To launch the container with X forwarding, GPUs available, and the latest version of this package:
cd motion_illusions
docker run -u $(id -u):$(id -g) -e DISPLAY -v="/tmp/.X11-unix:/tmp/.X11-unix:rw" --ipc host --gpus all --rm -it -v $(pwd):/workdir motion_illusions:3.0 bash
The container will complain about having no user due to overriding the uid and gid for X forwarding. This is ok for our purposes, it is the simplest way to handle X forwarding without a security compromise. More details available here.

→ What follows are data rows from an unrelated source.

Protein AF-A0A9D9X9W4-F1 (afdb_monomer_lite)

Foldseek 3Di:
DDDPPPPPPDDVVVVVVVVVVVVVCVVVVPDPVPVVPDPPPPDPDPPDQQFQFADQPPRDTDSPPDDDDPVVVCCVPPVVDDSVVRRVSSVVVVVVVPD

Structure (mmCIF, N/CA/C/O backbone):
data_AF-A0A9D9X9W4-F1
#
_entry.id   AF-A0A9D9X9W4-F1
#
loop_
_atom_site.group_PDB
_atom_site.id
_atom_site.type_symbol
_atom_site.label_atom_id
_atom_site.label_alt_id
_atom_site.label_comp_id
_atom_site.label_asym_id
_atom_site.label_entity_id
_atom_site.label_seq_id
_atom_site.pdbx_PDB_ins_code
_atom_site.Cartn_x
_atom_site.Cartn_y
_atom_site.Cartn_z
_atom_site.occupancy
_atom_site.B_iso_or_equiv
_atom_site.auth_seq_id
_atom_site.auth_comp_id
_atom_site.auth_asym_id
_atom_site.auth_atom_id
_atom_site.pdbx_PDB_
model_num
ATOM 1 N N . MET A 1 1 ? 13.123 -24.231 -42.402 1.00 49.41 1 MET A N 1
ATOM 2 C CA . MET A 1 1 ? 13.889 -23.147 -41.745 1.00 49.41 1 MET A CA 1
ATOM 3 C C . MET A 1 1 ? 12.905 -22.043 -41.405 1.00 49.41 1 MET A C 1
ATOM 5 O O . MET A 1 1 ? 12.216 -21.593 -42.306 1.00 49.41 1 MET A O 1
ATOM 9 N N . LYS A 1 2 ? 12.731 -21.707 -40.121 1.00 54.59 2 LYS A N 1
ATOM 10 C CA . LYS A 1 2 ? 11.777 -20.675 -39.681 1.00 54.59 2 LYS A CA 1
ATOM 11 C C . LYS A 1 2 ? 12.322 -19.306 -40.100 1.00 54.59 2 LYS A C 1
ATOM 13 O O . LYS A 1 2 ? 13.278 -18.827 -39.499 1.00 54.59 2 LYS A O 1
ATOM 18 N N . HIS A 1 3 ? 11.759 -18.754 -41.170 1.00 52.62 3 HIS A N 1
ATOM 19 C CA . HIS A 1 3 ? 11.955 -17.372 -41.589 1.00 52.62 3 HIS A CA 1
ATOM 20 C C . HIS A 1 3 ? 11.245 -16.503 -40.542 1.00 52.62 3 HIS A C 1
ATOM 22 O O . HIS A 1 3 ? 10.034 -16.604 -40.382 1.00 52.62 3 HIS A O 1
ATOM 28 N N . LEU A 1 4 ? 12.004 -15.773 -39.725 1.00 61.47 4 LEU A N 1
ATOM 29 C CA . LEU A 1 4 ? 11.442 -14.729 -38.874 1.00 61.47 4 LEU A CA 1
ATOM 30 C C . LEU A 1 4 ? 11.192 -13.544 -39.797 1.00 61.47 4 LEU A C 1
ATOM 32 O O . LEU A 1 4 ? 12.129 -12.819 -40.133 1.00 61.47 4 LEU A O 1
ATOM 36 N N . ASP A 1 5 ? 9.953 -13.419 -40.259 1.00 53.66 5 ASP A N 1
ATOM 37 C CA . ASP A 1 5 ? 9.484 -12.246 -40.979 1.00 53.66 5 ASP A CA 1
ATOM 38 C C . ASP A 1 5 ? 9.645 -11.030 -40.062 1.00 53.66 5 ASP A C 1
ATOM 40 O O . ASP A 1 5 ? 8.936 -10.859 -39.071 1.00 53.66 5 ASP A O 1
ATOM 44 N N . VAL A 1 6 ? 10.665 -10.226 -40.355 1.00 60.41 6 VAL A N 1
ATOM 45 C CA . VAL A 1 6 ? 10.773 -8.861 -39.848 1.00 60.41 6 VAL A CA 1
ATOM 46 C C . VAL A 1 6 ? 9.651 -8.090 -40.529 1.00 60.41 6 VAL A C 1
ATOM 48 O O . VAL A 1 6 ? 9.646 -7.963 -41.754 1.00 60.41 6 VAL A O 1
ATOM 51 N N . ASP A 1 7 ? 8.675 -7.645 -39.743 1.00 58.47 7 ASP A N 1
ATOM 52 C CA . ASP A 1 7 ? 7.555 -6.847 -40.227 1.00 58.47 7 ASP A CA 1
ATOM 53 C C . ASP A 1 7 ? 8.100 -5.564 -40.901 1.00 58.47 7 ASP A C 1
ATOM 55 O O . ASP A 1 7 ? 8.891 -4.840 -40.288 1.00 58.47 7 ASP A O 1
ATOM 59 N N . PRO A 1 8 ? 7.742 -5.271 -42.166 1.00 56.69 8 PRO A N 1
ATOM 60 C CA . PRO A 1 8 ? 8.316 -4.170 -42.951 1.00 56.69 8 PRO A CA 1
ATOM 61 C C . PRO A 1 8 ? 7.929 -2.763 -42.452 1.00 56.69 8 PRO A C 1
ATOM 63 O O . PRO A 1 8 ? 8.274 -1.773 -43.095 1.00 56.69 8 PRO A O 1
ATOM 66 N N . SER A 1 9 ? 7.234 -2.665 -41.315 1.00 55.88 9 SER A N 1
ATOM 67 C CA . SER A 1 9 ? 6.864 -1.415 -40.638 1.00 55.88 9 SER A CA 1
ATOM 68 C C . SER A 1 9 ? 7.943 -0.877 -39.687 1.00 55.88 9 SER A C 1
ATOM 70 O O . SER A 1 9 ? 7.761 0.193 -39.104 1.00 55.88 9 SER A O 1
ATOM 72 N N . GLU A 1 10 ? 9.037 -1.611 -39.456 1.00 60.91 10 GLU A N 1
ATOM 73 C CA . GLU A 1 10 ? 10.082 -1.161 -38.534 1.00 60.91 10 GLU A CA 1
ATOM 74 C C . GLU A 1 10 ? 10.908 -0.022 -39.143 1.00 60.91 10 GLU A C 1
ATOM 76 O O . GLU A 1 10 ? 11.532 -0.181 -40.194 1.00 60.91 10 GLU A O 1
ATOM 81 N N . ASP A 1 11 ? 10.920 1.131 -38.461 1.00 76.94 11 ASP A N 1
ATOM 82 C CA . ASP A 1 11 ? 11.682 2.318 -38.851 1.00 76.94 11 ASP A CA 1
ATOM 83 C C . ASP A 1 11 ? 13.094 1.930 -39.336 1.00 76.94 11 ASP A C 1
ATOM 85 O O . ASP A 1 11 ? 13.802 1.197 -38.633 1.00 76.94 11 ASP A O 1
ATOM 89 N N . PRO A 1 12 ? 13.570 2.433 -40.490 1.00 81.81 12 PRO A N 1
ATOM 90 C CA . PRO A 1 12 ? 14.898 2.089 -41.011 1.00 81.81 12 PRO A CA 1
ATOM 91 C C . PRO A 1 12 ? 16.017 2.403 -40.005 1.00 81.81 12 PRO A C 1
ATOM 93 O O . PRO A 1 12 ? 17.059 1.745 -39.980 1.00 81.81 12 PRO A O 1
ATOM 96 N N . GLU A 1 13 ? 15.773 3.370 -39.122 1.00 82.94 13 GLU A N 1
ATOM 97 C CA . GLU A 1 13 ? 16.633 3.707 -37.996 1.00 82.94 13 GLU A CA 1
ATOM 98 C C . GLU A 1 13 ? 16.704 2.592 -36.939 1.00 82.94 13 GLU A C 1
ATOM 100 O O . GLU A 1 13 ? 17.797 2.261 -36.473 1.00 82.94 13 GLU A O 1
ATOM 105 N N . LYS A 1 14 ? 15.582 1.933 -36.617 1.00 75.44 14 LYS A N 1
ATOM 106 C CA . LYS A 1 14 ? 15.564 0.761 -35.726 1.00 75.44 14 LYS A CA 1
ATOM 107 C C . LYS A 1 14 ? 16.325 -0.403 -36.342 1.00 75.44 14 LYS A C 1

On first run the FlowNet2 CUDA modules need to built and installed manually. For some reason this is not working from the Dockerfile yet
cd motion_illusions/flownet2_pytorch
bash install.sh
Make sure the following is installed on the host.
- CUDA 9.2
- Python >= 3.5
- virtualenv ('pip3 install virtualenv')
Run the following steps to create a virtual environment, activate it, and install packages.
cd motion_illusions
virtualenv venv
source venv/bin/activate
pip install -r requirements.txtc
pip install -e .
Assumes Flying Chairs Small Displacement is extracted to motion_illusions/flownet2_pytorch/ChairsSDHom
For some reason EPE is very high with pre-trained weights, something may be wrong with the implementation, more investigation is needed. Full FlowNet2 model has low error as expected.

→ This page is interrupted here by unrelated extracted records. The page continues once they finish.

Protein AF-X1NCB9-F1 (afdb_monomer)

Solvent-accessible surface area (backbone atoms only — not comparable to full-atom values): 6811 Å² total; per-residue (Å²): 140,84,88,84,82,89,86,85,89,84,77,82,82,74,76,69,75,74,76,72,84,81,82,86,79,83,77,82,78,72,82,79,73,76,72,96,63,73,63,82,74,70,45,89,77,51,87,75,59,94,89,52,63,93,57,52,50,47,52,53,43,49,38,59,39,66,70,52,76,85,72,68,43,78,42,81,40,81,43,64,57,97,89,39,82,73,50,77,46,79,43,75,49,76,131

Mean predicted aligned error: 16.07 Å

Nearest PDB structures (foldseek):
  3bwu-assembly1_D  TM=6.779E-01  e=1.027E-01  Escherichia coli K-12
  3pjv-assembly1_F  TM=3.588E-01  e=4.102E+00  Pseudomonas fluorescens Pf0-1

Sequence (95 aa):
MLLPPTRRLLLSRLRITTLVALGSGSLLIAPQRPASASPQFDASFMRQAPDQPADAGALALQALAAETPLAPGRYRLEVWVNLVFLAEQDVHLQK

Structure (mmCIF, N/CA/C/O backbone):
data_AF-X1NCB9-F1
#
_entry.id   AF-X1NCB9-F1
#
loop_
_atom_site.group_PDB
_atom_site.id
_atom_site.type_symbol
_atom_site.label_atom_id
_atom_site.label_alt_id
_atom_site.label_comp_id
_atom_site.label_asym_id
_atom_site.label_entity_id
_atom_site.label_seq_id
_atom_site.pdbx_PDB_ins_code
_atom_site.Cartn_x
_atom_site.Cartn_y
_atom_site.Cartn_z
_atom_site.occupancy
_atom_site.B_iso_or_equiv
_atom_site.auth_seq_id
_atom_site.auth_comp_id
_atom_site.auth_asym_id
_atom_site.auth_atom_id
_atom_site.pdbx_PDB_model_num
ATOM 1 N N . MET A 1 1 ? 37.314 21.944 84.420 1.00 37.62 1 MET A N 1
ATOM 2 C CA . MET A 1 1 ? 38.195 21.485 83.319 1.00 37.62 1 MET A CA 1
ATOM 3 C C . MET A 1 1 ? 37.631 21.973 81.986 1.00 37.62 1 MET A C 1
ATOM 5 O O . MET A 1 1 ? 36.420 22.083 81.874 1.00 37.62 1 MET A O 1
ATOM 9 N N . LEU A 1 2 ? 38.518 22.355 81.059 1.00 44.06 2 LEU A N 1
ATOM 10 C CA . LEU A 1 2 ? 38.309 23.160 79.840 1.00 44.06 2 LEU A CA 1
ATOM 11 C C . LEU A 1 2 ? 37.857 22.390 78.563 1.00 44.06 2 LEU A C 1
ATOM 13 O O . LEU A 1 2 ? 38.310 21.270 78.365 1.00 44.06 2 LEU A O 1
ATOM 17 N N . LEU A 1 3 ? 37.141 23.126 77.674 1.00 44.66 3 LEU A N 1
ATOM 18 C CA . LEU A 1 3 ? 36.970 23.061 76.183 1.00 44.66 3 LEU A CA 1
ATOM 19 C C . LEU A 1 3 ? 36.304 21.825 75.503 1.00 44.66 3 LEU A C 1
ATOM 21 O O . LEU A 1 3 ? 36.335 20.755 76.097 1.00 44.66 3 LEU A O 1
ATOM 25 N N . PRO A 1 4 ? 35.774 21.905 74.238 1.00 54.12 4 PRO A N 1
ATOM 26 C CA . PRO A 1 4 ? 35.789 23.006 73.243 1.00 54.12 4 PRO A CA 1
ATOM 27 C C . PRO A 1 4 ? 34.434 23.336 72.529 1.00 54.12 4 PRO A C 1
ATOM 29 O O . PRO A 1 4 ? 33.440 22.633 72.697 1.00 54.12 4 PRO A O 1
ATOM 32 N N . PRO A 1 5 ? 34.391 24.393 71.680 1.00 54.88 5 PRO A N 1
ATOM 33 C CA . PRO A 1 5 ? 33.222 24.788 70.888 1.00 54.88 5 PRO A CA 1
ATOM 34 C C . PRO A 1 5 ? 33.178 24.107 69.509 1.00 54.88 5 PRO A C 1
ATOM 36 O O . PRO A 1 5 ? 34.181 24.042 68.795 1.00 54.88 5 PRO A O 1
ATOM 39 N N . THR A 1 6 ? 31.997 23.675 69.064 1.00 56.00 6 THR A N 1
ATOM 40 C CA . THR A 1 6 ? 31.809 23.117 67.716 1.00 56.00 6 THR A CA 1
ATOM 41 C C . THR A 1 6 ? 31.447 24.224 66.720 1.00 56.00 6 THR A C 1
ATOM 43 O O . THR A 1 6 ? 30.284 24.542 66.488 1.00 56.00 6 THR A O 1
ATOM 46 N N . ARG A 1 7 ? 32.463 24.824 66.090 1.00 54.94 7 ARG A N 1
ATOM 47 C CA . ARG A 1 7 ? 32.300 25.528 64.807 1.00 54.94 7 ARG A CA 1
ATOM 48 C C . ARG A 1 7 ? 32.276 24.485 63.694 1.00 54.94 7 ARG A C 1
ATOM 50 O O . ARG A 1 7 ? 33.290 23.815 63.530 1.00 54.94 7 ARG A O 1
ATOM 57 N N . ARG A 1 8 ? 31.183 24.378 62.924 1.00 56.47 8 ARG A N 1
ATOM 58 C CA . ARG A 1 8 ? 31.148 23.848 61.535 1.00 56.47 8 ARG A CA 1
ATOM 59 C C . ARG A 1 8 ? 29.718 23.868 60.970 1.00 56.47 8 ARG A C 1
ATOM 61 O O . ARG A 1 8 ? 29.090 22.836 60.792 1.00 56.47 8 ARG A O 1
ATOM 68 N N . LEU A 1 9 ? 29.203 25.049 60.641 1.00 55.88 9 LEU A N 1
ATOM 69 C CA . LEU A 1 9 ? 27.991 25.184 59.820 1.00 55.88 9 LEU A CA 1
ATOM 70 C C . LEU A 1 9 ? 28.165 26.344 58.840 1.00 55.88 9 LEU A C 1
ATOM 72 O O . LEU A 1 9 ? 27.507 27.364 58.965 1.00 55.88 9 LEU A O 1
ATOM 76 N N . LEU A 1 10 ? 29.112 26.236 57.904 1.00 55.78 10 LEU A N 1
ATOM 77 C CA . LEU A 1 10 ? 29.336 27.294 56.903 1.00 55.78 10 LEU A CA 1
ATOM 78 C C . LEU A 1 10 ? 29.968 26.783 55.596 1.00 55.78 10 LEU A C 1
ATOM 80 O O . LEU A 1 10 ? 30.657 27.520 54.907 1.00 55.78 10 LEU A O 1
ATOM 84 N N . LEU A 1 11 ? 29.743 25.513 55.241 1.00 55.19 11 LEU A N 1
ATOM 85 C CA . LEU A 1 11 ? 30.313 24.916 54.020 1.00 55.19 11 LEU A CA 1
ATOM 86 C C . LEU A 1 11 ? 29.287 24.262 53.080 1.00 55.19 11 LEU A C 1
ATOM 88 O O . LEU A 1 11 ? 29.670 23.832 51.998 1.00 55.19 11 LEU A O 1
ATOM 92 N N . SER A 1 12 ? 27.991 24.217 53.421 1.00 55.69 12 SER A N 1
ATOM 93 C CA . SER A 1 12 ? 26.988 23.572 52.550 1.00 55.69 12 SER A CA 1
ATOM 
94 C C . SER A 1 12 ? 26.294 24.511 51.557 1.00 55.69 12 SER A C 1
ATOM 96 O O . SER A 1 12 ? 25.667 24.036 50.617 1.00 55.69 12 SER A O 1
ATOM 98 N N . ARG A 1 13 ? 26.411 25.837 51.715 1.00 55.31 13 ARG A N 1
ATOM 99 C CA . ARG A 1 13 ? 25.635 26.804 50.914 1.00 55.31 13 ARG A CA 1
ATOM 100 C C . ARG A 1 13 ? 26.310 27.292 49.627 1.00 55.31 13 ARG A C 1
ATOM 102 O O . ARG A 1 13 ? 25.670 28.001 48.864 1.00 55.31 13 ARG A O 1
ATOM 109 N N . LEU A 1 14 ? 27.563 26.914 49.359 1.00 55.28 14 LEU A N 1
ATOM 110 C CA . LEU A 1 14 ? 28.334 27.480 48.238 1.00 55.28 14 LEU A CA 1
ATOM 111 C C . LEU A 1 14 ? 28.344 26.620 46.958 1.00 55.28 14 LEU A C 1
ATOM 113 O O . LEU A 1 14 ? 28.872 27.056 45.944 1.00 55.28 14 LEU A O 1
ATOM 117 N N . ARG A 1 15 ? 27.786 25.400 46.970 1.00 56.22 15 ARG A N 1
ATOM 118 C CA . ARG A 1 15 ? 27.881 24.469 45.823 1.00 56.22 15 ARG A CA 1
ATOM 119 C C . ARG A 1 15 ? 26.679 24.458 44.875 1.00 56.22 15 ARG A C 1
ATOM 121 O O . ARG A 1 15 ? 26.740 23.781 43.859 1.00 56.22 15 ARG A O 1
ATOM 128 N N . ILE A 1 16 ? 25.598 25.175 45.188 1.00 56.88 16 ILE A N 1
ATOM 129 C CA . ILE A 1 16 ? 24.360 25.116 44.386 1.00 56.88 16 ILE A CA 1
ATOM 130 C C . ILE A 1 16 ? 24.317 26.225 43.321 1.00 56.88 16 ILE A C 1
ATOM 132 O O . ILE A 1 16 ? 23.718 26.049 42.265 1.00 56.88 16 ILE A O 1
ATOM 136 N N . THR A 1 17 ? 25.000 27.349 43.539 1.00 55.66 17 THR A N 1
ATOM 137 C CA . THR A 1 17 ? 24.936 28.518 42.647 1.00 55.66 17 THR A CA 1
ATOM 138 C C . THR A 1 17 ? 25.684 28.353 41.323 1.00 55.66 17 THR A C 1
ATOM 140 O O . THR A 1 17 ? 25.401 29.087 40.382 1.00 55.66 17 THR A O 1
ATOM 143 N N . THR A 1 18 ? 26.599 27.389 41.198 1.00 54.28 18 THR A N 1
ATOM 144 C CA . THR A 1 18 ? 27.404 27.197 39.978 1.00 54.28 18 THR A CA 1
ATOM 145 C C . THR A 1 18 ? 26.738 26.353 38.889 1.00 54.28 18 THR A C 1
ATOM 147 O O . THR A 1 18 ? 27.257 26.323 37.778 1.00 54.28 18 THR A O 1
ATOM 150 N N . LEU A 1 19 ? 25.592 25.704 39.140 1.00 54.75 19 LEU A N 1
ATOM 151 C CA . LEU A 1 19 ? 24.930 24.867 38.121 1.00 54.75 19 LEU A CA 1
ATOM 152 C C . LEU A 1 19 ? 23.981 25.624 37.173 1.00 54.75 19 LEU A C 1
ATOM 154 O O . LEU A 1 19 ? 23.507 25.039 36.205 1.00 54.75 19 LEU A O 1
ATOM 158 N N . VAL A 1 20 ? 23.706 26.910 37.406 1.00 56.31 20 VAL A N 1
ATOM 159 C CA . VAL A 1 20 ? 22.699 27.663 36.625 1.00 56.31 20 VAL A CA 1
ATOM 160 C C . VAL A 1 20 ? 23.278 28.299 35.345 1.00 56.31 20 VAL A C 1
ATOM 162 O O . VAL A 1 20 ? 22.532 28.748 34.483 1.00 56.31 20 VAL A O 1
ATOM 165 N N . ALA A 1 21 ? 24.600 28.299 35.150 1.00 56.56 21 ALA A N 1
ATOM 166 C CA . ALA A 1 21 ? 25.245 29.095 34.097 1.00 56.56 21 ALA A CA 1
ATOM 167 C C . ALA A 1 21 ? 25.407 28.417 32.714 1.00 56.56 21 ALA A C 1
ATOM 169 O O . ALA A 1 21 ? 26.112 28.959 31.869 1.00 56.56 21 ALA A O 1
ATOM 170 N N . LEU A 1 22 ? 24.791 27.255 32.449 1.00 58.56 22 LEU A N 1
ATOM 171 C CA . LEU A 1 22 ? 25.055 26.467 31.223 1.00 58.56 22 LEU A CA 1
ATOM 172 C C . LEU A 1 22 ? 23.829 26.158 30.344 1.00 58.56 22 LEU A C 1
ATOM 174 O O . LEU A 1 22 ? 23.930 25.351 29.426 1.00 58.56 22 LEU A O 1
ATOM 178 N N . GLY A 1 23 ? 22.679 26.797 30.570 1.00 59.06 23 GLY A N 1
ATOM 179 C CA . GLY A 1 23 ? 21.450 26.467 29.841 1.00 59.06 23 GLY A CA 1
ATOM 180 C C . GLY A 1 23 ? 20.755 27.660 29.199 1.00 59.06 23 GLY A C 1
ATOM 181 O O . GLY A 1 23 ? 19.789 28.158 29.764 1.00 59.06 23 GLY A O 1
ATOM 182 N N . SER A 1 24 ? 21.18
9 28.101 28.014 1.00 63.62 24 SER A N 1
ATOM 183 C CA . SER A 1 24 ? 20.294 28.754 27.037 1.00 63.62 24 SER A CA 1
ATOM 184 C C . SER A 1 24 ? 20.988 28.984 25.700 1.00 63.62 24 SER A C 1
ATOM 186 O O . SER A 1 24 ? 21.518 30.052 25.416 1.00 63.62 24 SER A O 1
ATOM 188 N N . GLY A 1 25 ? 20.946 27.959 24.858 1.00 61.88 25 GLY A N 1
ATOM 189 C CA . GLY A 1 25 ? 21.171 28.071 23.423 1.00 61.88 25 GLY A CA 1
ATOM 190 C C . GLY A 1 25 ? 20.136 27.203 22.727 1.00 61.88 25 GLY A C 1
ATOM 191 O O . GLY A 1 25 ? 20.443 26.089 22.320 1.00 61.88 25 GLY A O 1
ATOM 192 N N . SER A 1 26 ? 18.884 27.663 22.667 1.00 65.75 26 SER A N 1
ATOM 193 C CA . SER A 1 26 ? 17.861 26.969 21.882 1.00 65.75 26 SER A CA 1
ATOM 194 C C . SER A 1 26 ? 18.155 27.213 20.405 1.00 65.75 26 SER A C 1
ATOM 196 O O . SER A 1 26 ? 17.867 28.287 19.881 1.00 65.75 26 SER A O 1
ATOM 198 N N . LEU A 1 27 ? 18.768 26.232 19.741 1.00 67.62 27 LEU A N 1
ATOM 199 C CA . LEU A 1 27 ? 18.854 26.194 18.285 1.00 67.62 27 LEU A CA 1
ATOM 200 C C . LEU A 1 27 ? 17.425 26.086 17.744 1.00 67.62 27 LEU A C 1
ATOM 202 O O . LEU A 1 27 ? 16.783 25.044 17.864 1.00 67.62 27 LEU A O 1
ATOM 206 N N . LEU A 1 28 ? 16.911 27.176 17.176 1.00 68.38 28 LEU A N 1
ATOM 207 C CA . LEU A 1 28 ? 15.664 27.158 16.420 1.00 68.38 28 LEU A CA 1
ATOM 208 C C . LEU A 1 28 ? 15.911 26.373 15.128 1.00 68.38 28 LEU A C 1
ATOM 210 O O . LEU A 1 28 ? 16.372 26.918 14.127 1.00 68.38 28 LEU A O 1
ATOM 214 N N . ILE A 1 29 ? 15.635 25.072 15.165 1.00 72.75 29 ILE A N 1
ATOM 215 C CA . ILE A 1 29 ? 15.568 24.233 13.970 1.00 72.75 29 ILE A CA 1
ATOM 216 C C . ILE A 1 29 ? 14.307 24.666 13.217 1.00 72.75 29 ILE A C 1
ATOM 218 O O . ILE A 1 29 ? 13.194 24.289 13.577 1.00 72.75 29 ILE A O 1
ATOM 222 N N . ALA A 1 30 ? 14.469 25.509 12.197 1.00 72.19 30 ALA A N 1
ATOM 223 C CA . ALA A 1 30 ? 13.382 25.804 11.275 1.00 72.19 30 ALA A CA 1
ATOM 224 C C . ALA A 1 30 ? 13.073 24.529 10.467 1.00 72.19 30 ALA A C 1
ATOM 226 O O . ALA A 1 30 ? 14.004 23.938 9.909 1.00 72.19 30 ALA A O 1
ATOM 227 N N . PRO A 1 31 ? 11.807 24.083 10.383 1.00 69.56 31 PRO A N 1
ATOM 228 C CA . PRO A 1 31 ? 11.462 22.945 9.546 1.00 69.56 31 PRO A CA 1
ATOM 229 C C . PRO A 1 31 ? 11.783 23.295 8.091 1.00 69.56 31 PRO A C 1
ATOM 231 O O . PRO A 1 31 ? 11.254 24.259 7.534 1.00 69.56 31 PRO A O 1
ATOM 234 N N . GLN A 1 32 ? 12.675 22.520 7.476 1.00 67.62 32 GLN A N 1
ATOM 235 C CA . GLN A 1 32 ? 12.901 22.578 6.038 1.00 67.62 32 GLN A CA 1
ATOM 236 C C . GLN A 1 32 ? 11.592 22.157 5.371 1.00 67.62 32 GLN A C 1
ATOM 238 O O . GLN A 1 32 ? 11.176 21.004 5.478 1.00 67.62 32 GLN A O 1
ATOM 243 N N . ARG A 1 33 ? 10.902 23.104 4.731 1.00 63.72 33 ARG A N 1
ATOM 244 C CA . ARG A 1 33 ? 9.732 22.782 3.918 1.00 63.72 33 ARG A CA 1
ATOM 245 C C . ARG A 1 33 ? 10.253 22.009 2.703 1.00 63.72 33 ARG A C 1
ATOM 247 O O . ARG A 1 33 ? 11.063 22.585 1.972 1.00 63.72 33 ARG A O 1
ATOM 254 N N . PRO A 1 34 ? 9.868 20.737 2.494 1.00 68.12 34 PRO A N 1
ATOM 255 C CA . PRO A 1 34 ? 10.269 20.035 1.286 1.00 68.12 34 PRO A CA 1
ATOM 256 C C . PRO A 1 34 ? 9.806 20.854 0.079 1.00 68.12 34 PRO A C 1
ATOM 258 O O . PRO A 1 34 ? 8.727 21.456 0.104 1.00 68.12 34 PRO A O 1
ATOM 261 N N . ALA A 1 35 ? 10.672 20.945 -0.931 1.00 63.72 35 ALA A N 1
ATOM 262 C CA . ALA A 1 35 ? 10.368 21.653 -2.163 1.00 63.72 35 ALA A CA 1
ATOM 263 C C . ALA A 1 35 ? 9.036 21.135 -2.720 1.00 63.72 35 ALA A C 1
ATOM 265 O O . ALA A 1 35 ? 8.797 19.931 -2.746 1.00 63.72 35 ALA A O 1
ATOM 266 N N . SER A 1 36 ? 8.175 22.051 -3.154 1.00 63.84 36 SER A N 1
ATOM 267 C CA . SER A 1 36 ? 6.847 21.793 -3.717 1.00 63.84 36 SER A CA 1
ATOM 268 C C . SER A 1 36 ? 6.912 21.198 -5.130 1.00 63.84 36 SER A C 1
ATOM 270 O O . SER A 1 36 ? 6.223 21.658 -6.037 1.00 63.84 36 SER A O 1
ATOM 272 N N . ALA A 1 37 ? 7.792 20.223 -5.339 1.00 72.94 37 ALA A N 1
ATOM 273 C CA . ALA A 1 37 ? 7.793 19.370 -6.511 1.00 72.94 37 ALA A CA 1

python3 main.py --inference --model FlowNet2SD --save_flow --inference_dataset ChairsSDHomTrain --inference_dataset_root ChairsSDHom/data --resume checkpoints/FlowNet2-SD_checkpoint.pth.tar
Assumes Sintel full is downloaded to motion_illusions/flownet2_pytorch/mpi-sintel
python3 main.py --inference --model FlowNet2 --save_flow --inference_dataset MpiSintelClean --inference_dataset_root mpi-sintel/training --resume checkpoints/FlowNet2_checkpoint.pth.tar
python3 main.py --batch_size 8 --model FlowNet2SD --optimizer=Adam --loss=MultiScale --loss_norm=L1 --loss_numScales=5 --loss_startScale=4 --optimizer_lr=1e-4 --training_dataset ChairsSDHomTrain --training_dataset_root ChairsSDHom/data --validation_dataset ChairsSDHomTest --validation_dataset_root ChairsSDHom/data
Assumes Sintel full is downloaded to motion_illusions/flownet2_pytorch/mpi-sintel
python3 main.py --batch_size 8 --model FlowNet2 --loss=L1Loss --optimizer=Adam --optimizer_lr=1e-4 --training_dataset MpiSintelFinal --training_dataset_root mpi-sintel/training --validation_dataset MpiSintelClean --validation_dataset_root mpi-sintel/training
python3 main.py --batch_size 8 --model FlowNet2C --optimizer=Adam --loss=MultiScale --loss_norm=L1 --loss_numScales=5 --loss_startScale=4 --optimizer_lr=1e-4 --crop_size 384 512 --training_dataset MpiSintelFinal --training_dataset_root mpi-sintel/training --validation_dataset MpiSintelClean --validation_dataset_root mpi-sintel/training
Developed by Cornelia Fermuller, Chethan Parameshwara, and Levi Burner with the Perception and Robotics Group at the University of Maryland.